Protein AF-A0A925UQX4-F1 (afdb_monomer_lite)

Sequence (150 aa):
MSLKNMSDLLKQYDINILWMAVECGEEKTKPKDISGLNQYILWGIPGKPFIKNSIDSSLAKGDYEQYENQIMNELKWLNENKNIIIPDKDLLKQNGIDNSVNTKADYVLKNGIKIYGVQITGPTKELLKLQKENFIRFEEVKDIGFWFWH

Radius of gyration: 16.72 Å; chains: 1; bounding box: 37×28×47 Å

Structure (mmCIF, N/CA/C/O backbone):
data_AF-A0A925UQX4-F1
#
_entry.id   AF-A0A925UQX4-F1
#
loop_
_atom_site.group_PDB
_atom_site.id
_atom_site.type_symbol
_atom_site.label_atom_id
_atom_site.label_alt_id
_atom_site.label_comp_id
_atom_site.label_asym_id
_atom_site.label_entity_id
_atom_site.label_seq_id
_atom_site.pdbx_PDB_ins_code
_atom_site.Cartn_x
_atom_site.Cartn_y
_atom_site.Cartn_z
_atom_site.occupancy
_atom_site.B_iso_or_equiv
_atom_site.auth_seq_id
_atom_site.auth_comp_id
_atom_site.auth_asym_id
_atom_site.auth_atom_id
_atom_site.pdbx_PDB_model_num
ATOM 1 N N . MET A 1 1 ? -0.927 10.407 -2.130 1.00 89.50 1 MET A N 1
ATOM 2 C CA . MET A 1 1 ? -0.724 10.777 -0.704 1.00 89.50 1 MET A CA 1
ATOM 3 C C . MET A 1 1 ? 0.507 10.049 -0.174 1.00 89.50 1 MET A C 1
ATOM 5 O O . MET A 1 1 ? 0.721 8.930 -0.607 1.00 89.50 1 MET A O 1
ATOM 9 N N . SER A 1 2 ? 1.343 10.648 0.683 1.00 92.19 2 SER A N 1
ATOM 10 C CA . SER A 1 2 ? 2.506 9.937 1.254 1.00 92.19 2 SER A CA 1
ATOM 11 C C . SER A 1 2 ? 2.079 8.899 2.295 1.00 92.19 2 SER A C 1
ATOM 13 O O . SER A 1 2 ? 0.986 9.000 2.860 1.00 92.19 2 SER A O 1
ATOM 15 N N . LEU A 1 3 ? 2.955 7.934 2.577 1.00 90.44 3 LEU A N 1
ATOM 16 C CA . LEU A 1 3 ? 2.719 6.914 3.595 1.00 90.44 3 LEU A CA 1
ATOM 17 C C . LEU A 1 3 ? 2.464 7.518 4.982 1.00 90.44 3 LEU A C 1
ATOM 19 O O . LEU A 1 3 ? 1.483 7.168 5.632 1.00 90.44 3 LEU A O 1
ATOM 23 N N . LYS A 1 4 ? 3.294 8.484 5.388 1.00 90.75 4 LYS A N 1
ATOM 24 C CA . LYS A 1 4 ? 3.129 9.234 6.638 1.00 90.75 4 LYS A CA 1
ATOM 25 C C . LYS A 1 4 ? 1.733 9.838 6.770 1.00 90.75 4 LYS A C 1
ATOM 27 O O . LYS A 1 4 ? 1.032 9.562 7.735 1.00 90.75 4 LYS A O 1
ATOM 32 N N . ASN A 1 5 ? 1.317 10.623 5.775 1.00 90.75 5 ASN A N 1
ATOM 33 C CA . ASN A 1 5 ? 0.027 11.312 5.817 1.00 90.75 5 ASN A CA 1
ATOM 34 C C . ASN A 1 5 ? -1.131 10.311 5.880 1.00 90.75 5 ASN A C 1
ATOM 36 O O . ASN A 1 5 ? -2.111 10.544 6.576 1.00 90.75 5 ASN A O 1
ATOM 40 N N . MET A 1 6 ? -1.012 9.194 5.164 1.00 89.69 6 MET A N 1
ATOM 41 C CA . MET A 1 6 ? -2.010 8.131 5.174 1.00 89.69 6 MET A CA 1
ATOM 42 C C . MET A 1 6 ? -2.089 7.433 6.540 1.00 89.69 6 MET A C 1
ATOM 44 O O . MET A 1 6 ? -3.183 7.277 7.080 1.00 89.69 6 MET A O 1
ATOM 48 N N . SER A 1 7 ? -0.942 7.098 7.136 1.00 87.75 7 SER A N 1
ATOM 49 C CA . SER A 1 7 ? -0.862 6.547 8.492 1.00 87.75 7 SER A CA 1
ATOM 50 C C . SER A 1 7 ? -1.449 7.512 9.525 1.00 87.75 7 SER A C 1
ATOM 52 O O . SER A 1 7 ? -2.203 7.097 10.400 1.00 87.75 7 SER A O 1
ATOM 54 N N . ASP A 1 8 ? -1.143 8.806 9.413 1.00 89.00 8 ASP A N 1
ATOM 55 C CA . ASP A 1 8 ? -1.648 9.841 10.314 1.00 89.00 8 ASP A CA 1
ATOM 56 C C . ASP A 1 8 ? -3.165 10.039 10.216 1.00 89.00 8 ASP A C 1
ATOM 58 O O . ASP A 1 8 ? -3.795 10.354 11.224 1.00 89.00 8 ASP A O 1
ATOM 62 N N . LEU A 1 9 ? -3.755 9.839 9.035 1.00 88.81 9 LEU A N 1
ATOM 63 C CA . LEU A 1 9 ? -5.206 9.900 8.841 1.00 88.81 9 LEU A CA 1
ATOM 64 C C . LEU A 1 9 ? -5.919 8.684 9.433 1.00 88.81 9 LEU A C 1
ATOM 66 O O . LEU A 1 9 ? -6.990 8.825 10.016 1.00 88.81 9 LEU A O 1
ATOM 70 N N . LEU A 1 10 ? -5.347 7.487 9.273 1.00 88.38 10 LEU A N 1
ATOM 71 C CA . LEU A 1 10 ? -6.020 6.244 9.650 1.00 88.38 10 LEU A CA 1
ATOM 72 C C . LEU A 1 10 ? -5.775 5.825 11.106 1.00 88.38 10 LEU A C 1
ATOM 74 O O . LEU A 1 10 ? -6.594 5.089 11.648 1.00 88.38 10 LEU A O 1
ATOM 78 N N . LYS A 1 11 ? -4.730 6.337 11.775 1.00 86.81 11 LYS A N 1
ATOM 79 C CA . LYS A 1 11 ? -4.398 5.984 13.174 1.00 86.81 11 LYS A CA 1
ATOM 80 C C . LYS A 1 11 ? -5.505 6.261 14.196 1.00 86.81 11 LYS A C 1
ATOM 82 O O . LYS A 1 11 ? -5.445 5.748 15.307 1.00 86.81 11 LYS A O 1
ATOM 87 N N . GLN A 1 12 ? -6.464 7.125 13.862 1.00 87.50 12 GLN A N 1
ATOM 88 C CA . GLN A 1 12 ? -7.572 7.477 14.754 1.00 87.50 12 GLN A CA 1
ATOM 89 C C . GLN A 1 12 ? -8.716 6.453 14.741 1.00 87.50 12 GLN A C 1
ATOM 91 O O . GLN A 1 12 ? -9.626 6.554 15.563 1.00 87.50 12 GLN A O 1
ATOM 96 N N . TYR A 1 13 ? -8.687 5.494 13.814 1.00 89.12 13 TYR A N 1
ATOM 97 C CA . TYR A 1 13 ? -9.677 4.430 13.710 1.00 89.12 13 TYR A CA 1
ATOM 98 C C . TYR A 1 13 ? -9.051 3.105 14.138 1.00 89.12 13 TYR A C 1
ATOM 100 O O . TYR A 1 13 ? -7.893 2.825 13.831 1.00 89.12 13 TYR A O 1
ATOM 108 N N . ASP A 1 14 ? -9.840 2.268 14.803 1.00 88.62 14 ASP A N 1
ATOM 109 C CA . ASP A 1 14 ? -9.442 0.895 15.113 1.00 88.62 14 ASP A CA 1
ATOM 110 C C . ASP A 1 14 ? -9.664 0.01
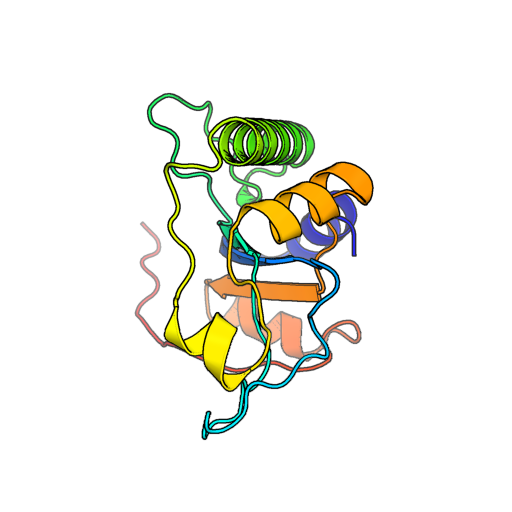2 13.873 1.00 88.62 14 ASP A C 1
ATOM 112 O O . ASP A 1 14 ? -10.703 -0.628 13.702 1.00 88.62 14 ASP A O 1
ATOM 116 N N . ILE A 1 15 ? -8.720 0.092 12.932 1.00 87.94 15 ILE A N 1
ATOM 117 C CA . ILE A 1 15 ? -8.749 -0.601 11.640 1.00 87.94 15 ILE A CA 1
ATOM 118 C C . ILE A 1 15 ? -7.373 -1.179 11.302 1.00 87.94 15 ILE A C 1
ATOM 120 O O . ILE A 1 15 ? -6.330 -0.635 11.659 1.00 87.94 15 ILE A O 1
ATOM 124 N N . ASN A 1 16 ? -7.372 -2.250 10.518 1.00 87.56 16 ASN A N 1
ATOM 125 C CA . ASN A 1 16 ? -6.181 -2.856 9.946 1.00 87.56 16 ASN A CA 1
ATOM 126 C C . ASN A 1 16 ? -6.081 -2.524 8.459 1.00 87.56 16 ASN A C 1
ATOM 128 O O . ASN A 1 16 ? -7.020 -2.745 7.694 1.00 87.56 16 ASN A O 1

## WHAT IS EXPECTED:
Starting with the line above that holds "ATOM 97 C CA", restate each line word for word up to and including the line that holds "ATOM 112 O O". Drop the pictures.

## SOLUTION TO THIS TASK:
ATOM 97 C CA . TYR A 1 13 ? -9.677 4.430 13.710 1.00 89.12 13 TYR A CA 1
ATOM 98 C C . TYR A 1 13 ? -9.051 3.105 14.138 1.00 89.12 13 TYR A C 1
ATOM 100 O O . TYR A 1 13 ? -7.893 2.825 13.831 1.00 89.12 13 TYR A O 1
ATOM 108 N N . ASP A 1 14 ? -9.840 2.268 14.803 1.00 88.62 14 ASP A N 1
ATOM 109 C CA . ASP A 1 14 ? -9.442 0.895 15.113 1.00 88.62 14 ASP A CA 1
ATOM 110 C C . ASP A 1 14 ? -9.664 0.01
2 13.873 1.00 88.62 14 ASP A C 1
ATOM 112 O O . ASP A 1 14 ? -10.703 -0.628 13.702 1.00 88.62 14 ASP A O 1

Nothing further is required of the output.